Wednesday, December 24, 2014

Luxarazzi 101: Princess Henriette of Nassau-Weilburg, Archduchess of Austria

It's (almost) Christmas, so it's time to get Christmassy! We'll do so with a woman who influenced the Christmas traditions of a country - Austria, that is - more than most of the world's population could hope for: Princess Henriette of Nassau-Weilburg, aunt of Grand Duke Adolph of Luxembourg and a member by marriage of the House of Habsburg-Lorraine.

Princess Henriette of Nassau-Weilburg,
Archduchess of Austria, Duchess of Teschen
Fearing the invasion of his own Principality after the capture of nearby Mainz by French troops, Prince Friedrich Wilhelm of Nassau-Weilburg fled his country together with his family in 1796. He, his wife, née Burgravine Louise Isabelle of Kirchberg, and their oldest child - another daughter had died at the age of two - subsequently settled in Bayreuth. It was there at Schloss Eremitage where another two children were born. One of them was Princess Henriette Alexandrine Friederike Wilhelmine, born on October 30, 1797. Four years later, the family returned home.

Princess Henriette was educated together with her two brothers, the future Duke Wilhelm of Nassau, father of Adolph of Luxembourg, and Prince Friedrich Wilhelm, in languages and sciences. She also had a special talent for music. At the age of 17, she met her future husband, Archduke Karl of Austria, third son of Emperor Leopold II and his wife Infanta Maria Luisa of Spain. 26 years her senior, the princess' future husband was a famous Austrian field-marshal and victor of the Battle of Aspern-Essling against Napoleon I of France. Despite their age difference, theirs was a happy marriage.

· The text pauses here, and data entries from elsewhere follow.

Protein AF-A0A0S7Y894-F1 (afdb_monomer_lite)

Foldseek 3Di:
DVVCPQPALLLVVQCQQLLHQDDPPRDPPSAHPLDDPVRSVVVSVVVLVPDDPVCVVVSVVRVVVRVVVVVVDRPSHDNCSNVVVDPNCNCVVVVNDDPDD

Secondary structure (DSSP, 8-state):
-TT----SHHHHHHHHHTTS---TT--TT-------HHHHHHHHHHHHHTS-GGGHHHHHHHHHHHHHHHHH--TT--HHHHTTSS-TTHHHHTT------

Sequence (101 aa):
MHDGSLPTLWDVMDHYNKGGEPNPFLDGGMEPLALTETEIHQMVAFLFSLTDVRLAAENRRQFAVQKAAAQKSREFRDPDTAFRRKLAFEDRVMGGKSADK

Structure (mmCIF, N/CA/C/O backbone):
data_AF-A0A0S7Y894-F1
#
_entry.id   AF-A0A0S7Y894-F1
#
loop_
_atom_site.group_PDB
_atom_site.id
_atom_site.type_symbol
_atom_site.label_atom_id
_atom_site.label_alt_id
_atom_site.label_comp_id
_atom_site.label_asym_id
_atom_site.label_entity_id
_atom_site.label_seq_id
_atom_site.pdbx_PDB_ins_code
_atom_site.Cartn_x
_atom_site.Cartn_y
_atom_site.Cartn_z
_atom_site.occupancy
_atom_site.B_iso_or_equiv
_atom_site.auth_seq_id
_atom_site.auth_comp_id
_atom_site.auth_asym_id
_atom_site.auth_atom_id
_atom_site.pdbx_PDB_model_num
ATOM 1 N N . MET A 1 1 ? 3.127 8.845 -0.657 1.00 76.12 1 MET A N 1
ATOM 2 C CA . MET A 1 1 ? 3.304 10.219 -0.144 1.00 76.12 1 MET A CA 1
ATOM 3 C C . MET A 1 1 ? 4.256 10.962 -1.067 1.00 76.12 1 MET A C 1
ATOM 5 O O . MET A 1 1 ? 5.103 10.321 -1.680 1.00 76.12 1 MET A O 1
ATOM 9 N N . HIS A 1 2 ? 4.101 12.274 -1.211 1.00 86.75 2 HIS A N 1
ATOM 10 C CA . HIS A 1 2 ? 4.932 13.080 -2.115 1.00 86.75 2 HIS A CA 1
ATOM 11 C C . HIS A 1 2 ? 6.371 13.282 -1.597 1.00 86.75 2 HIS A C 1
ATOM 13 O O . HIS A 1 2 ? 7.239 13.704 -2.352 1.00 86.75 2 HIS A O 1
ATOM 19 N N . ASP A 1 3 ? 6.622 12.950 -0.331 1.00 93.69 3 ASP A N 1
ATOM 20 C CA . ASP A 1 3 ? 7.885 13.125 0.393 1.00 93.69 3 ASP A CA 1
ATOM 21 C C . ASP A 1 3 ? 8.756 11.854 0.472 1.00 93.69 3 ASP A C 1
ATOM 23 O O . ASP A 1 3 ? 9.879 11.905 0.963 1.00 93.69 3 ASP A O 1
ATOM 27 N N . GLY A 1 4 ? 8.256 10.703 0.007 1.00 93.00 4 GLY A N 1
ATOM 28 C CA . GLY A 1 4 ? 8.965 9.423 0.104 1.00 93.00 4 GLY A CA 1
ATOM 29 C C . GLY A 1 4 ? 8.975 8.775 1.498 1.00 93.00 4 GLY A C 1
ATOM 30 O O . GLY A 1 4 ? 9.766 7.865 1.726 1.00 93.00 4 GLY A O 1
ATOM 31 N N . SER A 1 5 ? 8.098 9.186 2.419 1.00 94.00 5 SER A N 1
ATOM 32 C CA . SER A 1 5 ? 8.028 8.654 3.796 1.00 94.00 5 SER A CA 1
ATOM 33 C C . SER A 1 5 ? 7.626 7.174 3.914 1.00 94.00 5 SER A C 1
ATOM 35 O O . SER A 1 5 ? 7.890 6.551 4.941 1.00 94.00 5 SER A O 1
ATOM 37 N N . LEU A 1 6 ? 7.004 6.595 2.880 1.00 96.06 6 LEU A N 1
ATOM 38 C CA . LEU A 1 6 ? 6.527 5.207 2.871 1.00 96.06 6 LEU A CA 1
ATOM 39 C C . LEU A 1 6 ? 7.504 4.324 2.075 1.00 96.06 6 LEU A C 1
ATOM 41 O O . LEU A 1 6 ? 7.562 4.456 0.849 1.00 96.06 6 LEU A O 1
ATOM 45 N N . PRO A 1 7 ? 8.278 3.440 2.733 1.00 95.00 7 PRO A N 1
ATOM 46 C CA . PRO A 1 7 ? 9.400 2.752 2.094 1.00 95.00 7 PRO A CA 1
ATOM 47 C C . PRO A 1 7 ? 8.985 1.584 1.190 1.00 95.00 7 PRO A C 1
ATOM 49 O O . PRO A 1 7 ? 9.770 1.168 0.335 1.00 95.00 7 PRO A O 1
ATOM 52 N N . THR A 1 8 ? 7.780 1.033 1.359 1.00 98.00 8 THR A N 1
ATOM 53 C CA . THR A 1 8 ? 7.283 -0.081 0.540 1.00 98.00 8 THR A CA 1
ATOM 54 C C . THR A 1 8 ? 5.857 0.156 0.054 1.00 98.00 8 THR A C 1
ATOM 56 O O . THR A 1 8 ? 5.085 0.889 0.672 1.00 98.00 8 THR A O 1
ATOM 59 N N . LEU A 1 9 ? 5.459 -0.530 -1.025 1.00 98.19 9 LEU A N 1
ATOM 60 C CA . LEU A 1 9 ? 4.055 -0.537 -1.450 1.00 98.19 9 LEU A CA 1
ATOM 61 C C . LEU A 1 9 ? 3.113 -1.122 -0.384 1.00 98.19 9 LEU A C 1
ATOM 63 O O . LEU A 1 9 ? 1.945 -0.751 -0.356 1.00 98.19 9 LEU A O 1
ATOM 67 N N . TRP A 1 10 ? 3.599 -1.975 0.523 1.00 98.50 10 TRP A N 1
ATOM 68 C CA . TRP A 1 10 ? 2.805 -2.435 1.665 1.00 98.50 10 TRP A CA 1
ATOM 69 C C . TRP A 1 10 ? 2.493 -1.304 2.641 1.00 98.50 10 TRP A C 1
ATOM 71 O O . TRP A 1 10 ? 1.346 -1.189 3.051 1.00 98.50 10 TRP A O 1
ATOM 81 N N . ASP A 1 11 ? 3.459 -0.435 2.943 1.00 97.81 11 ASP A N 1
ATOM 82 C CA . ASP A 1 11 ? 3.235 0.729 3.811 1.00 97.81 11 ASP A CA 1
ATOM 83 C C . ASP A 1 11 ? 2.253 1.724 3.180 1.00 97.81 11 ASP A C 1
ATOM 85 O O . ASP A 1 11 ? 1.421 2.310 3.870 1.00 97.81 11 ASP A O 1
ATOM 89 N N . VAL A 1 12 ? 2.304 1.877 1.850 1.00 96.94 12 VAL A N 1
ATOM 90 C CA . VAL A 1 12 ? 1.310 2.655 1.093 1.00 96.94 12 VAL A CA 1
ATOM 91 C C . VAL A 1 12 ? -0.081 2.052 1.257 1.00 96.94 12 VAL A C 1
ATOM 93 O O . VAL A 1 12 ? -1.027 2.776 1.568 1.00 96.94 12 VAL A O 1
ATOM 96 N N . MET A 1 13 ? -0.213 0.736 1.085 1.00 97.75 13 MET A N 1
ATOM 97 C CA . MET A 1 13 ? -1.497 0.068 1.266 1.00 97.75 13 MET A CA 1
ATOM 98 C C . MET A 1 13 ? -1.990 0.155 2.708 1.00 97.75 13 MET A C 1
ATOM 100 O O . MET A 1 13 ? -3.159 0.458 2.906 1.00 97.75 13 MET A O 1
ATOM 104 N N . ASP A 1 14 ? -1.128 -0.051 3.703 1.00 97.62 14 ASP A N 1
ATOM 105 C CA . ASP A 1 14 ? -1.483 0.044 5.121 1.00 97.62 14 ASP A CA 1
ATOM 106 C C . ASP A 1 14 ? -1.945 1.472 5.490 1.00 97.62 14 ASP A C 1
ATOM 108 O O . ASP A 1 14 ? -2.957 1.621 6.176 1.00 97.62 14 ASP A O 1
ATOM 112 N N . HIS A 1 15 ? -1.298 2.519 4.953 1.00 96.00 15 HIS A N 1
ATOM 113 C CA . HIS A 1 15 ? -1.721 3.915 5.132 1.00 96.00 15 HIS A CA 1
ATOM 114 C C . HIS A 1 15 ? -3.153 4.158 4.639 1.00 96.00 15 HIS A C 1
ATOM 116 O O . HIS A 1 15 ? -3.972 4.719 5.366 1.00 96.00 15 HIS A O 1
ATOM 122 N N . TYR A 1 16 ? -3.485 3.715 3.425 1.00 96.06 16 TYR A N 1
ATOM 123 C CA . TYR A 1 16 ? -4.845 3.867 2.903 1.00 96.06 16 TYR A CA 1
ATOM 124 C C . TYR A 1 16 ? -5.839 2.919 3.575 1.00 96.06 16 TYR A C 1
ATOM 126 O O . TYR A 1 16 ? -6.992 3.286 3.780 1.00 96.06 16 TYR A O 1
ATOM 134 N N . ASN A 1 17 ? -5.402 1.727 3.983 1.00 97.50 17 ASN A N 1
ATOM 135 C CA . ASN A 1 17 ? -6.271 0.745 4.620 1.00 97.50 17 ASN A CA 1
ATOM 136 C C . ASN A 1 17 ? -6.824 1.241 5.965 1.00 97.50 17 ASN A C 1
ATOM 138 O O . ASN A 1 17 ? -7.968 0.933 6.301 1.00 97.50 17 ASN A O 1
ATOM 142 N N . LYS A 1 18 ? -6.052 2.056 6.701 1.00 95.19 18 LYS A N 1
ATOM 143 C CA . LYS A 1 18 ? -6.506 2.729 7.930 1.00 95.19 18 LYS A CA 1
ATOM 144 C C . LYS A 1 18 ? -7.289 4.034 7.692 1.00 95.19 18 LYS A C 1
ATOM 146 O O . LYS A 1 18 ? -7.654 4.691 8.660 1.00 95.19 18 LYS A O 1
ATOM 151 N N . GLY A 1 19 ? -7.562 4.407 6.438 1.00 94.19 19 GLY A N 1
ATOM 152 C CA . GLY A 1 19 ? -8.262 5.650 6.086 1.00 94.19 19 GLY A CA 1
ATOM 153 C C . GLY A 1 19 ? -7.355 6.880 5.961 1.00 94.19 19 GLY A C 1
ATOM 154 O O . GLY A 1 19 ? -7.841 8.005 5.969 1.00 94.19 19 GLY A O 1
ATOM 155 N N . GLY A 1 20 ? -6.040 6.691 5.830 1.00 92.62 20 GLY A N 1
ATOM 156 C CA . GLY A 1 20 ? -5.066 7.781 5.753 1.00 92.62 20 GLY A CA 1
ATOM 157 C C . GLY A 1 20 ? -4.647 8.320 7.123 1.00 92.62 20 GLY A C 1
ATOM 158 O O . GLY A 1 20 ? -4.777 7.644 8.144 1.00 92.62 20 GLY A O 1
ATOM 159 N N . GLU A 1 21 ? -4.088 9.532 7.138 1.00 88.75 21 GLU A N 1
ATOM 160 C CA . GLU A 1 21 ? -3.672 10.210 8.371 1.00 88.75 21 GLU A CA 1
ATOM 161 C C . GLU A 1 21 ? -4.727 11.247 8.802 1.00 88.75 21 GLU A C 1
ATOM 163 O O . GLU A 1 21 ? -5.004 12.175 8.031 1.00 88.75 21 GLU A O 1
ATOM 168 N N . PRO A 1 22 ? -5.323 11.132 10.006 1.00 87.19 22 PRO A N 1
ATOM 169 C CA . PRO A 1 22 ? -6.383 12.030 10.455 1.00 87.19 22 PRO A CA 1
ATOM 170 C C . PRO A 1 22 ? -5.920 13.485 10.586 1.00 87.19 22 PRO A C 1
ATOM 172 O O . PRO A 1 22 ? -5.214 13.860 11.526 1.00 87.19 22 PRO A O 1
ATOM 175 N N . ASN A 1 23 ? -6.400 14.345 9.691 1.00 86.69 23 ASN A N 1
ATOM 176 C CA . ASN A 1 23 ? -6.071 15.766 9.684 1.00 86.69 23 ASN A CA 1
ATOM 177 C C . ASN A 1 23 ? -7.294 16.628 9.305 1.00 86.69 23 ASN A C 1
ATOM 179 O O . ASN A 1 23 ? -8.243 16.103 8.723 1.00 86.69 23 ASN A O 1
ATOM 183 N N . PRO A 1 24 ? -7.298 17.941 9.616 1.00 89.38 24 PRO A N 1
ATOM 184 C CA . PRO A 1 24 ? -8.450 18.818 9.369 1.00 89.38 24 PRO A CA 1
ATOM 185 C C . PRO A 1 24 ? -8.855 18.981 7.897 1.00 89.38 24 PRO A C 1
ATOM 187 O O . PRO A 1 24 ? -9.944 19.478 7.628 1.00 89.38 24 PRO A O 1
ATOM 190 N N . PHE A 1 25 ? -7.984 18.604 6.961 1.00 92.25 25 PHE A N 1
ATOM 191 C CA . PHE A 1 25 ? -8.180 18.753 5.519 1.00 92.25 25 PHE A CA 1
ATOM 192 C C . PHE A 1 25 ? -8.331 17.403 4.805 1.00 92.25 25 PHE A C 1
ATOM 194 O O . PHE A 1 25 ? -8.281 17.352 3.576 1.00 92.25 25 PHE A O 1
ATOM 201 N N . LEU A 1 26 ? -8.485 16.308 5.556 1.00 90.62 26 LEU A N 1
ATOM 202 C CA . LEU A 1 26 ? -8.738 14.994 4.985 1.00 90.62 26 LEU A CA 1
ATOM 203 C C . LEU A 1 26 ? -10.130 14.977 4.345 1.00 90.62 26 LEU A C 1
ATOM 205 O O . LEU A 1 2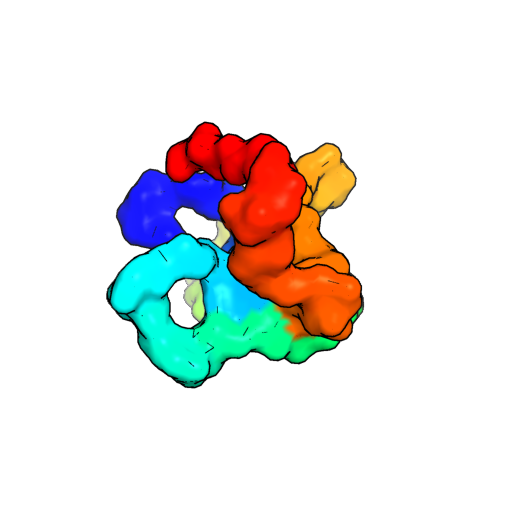6 ? -11.109 15.401 4.959 1.00 90.62 26 LEU A O 1
ATOM 209 N N . ASP A 1 27 ? -10.207 14.485 3.111 1.00 93.31 27 ASP A N 1
ATOM 210 C CA . ASP A 1 27 ? -11.479 14.326 2.413 1.00 93.31 27 ASP A CA 1
ATOM 211 C C . ASP A 1 27 ? -12.393 13.343 3.164 1.00 93.31 27 ASP A C 1
ATOM 213 O O . ASP A 1 27 ? -11.940 12.301 3.638 1.00 93.31 27 ASP A O 1
ATOM 217 N N . GLY A 1 28 ? -13.684 13.668 3.267 1.00 90.88 28 GLY A N 1
ATOM 218 C CA . GLY A 1 28 ? -14.651 12.862 4.017 1.00 90.88 28 GLY A CA 1
ATOM 219 C C . GLY A 1 28 ? -14.891 11.461 3.446 1.00 90.88 28 GLY A C 1
ATOM 220 O O . GLY A 1 28 ? -15.375 10.600 4.171 1.00 90.88 28 GLY A O 1
ATOM 221 N N . GLY A 1 29 ? -14.545 11.214 2.178 1.00 92.56 29 GLY A N 1
ATOM 222 C CA . GLY A 1 29 ? -14.587 9.888 1.560 1.00 92.56 29 GLY A CA 1
ATOM 223 C C . GLY A 1 29 ? -13.367 9.011 1.865 1.00 92.56 29 GLY A C 1
ATOM 224 O O . GLY A 1 29 ? -13.350 7.841 1.479 1.00 92.56 29 GLY A O 1
ATOM 225 N N . MET A 1 30 ? -12.342 9.542 2.540 1.00 93.56 30 MET A N 1
ATOM 226 C CA . MET A 1 30 ? -11.172 8.769 2.963 1.00 93.56 30 MET A CA 1
ATOM 227 C C . MET A 1 30 ? -11.503 7.964 4.216 1.00 93.56 30 MET A C 1
ATOM 229 O O . MET A 1 30 ? -11.329 8.416 5.346 1.00 93.56 30 MET A O 1
ATOM 233 N N . GLU A 1 31 ? -11.981 6.743 3.999 1.00 93.19 31 GLU A N 1
ATOM 234 C CA . GLU A 1 31 ? -12.396 5.839 5.064 1.00 93.19 31 GLU A CA 1
ATOM 235 C C . GLU A 1 31 ? -11.515 4.584 5.171 1.00 93.19 31 GLU A C 1
ATOM 237 O O . GLU A 1 31 ? -10.910 4.155 4.185 1.00 93.19 31 GLU A O 1
ATOM 242 N N . PRO A 1 32 ? -11.482 3.935 6.352 1.00 95.69 32 PRO A N 1
ATOM 243 C CA . PRO A 1 32 ? -10.887 2.615 6.511 1.00 95.69 32 PRO A CA 1
ATOM 244 C C . PRO A 1 32 ? -11.467 1.582 5.534 1.00 95.69 32 PRO A C 1
ATOM 246 O O . PRO A 1 32 ? -12.687 1.379 5.465 1.00 95.69 32 PRO A O 1
ATOM 249 N N . LEU A 1 33 ? -10.583 0.892 4.811 1.00 96.88 33 LEU A N 1
ATOM 250 C CA . LEU A 1 33 ? -10.955 -0.045 3.744 1.00 96.88 33 LEU A CA 1
ATOM 251 C C . LEU A 1 33 ? -11.176 -1.477 4.247 1.00 96.88 33 LEU A C 1
ATOM 253 O O . LEU A 1 33 ? -11.815 -2.266 3.558 1.00 96.88 33 LEU A O 1
ATOM 257 N N . ALA A 1 34 ? -10.669 -1.808 5.440 1.00 97.31 34 ALA A N 1
ATOM 258 C CA . ALA A 1 34 ? -10.752 -3.140 6.044 1.00 97.31 34 ALA A CA 1
ATOM 259 C C . ALA A 1 34 ? -10.201 -4.279 5.155 1.00 97.31 34 ALA A C 1
ATOM 261 O O . ALA A 1 34 ? -10.673 -5.413 5.220 1.00 97.31 34 ALA A O 1
ATOM 262 N N . LEU A 1 35 ? -9.175 -3.992 4.349 1.00 98.31 35 LEU A N 1
ATOM 263 C CA . LEU A 1 35 ? -8.465 -4.998 3.566 1.00 98.31 35 LEU A CA 1
ATOM 264 C C . LEU A 1 35 ? -7.726 -5.961 4.494 1.00 98.31 35 LEU A C 1
ATOM 266 O O . LEU A 1 35 ? -6.987 -5.558 5.402 1.00 98.31 35 LEU A O 1
ATOM 270 N N . THR A 1 36 ? -7.892 -7.247 4.218 1.00 98.31 36 THR A N 1
ATOM 271 C CA . THR A 1 36 ? -7.114 -8.324 4.821 1.00 98.31 36 THR A CA 1
ATOM 272 C C . THR A 1 36 ? -5.674 -8.314 4.313 1.00 98.31 36 THR A C 1
ATOM 274 O O . THR A 1 36 ? -5.341 -7.725 3.284 1.00 98.31 36 THR A O 1
ATOM 277 N N . GLU A 1 37 ? -4.794 -9.036 5.007 1.00 97.56 37 GLU A N 1
ATOM 278 C CA . GLU A 1 37 ? -3.401 -9.179 4.574 1.00 97.56 37 GLU A CA 1
ATOM 279 C C . GLU A 1 37 ? -3.281 -9.763 3.161 1.00 97.56 37 GLU A C 1
ATOM 281 O O . GLU A 1 37 ? -2.468 -9.313 2.354 1.00 97.56 37 GLU A O 1
ATOM 286 N N . THR A 1 38 ? -4.124 -10.745 2.847 1.00 98.44 38 THR A N 1
ATOM 287 C CA . THR A 1 38 ? -4.161 -11.371 1.526 1.00 98.44 38 THR A CA 1
ATOM 288 C C . THR A 1 38 ? -4.567 -10.372 0.448 1.00 98.44 38 THR A C 1
ATOM 290 O O . THR A 1 38 ? -3.926 -10.323 -0.600 1.00 98.44 38 THR A O 1
ATOM 293 N N . GLU A 1 39 ? -5.583 -9.547 0.699 1.00 98.69 39 GLU A N 1
ATOM 294 C CA . GLU A 1 39 ? -6.036 -8.529 -0.258 1.00 98.69 39 GLU A CA 1
ATOM 295 C C . GLU A 1 39 ? -4.981 -7.438 -0.459 1.00 98.69 39 GLU A C 1
ATOM 297 O O . GLU A 1 39 ? -4.736 -7.026 -1.593 1.00 98.69 39 GLU A O 1
ATOM 302 N N . ILE A 1 40 ? -4.270 -7.036 0.601 1.00 98.56 40 ILE A N 1
ATOM 303 C CA . ILE A 1 40 ? -3.117 -6.133 0.481 1.00 98.56 40 ILE A CA 1
ATOM 304 C C . ILE A 1 40 ? -2.039 -6.761 -0.410 1.00 98.56 40 ILE A C 1
ATOM 306 O O . ILE A 1 40 ? -1.550 -6.110 -1.333 1.00 98.56 40 ILE A O 1
ATOM 310 N N . HIS A 1 41 ? -1.682 -8.033 -0.196 1.00 98.56 41 HIS A N 1
ATOM 311 C CA . HIS A 1 41 ? -0.715 -8.721 -1.057 1.00 98.56 41 HIS A CA 1
ATOM 312 C C . HIS A 1 41 ? -1.161 -8.773 -2.521 1.00 98.56 41 HIS A C 1
ATOM 314 O O . HIS A 1 41 ? -0.333 -8.592 -3.415 1.00 98.56 41 HIS A O 1
ATOM 320 N N . GLN A 1 42 ? -2.447 -9.016 -2.771 1.00 98.81 42 GLN A N 1
ATOM 321 C CA . GLN A 1 42 ? -3.011 -9.057 -4.119 1.00 98.81 42 GLN A CA 1
ATOM 322 C C . GLN A 1 42 ? -2.988 -7.680 -4.784 1.00 98.81 42 GLN A C 1
ATOM 324 O O . GLN A 1 42 ? -2.588 -7.580 -5.942 1.00 98.81 42 GLN A O 1
ATOM 329 N N . MET A 1 43 ? -3.331 -6.618 -4.052 1.00 98.62 43 MET A N 1
ATOM 330 C CA . MET A 1 43 ? -3.258 -5.251 -4.563 1.00 98.62 43 MET A CA 1
ATOM 331 C C . MET A 1 43 ? -1.818 -4.866 -4.901 1.00 98.62 43 MET A C 1
ATOM 333 O O . MET A 1 43 ? -1.549 -4.362 -5.988 1.00 98.62 43 MET A O 1
ATOM 337 N N . VAL A 1 44 ? -0.862 -5.172 -4.020 1.00 98.56 44 VAL A N 1
ATOM 338 C CA . VAL A 1 44 ? 0.554 -4.914 -4.304 1.00 98.56 44 VAL A CA 1
ATOM 339 C C . VAL A 1 44 ? 1.018 -5.713 -5.525 1.00 98.56 44 VAL A C 1
ATOM 341 O O . VAL A 1 44 ? 1.668 -5.153 -6.405 1.00 98.56 44 VAL A O 1
ATOM 344 N N . ALA A 1 45 ? 0.645 -6.990 -5.644 1.00 98.62 45 ALA A N 1
ATOM 345 C CA . ALA A 1 45 ? 0.959 -7.787 -6.830 1.00 98.62 45 ALA A CA 1
ATOM 346 C C . ALA A 1 45 ? 0.376 -7.173 -8.116 1.00 98.62 45 ALA A C 1
ATOM 348 O O . ALA A 1 45 ? 1.068 -7.117 -9.135 1.00 98.62 45 ALA A O 1
ATOM 349 N N . PHE A 1 46 ? -0.856 -6.660 -8.058 1.00 98.75 46 PHE A N 1
ATOM 350 C CA . PHE A 1 46 ? -1.468 -5.926 -9.160 1.00 98.75 46 PHE A CA 1
ATOM 351 C C . PHE A 1 46 ? -0.667 -4.666 -9.517 1.00 98.75 46 PHE A C 1
ATOM 353 O O . PHE A 1 46 ? -0.333 -4.491 -10.685 1.00 98.75 46 PHE A O 1
ATOM 360 N N . LEU A 1 47 ? -0.258 -3.842 -8.548 1.00 98.62 47 LEU A N 1
ATOM 361 C CA . LEU A 1 47 ? 0.561 -2.648 -8.807 1.00 98.62 47 LEU A CA 1
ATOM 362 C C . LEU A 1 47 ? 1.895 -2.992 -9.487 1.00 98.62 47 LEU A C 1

The couple married on September 15, 1815, in Weilburg despite their notable religious differences: Archduke Karl was a Roman Catholic and Princess Henriette a Calvinist. However, she did not convert after her marriage and remained a Protestant until her death. Two months after their wedding, the newly weds settled at the Archduke's Palais in the Annagasse in Vienna. For Christmas 1816, Archduchess Henriette set up her first Christmas tree, a tradition already widespread in most Protestant areas of the German states. However, this first Christmas tree went largely unnoticed.

Henriette with her oldest son
Between 1816 and 1827, Archduchess Henriette gave birth to seven children, six of whom survived to adulthood: Archduchess Maria Theresa, the future Queen of The Two Sicilies; Archduke Albrecht, Duke of Teschen; Archduke Karl Ferdinand; Archduke Friedrich Ferdinand; Archduchess Maria Karoline; and Archduke Wilhelm Franz. On December 24, 1821, Archduke Karl gifted his young wife with the re-edified Schloss Weilburg near Baden in Lower Austria as a summer residence.

By December 1823, the Archduke and Archduchess and their family moved to a building today known as the Albertina and as the home of one of the world's finest art collections. Archduke Karl had inherited the palace from his childless but very wealthy uncle Duke Albert of Saxe-Teschen. For Christmas of that year, Archduchess Henriette had a Christmas tree set up in the audience room. The tree was richly decorated with candles, sweetmeat and apples - something unheard of in the Austrian Empire.

Henriette's husband and children
For Christmas Eve, many of their Habsburg relatives joined the family at their palace to celebrate, sing and pray together. However, not all of them were in awe of the Protestant tradition: Henriette's brother-in-law Archduke Johann, known as much for his philanthrophic and economical character as for marrying Anna Plochl, the daughter of a postmaster, did not like the abundance of precious candles and food used to decorate a tree. He also criticised that the Christmas tree had replaced the Catholic crib.

Another brother-in-law of the born Princess of Nassau-Weilburg, however, apparently took a greater liking to the tradition: The following year, Emperor Franz I had a festively decorated Christmas tree set up at the Hofburg as well. From the centre of Habsburg power, it soon spread all over the country.

How much Archduchess Henriette knew about being the inventor of a new Austrian Christmas tradition remains unknown. She died only a few years later on December 29, 1829, in Vienna from scarlet fever and pneumonia at the age of 32. To this day, she remains the only Protestant buried in the Imperial Crypt of the Capuchin Church. This was allowed by order of her brother-in-law Emperor Francis I against the will of the Catholic clergy stating "She dwelt among us when she was alive, and so she shall in death".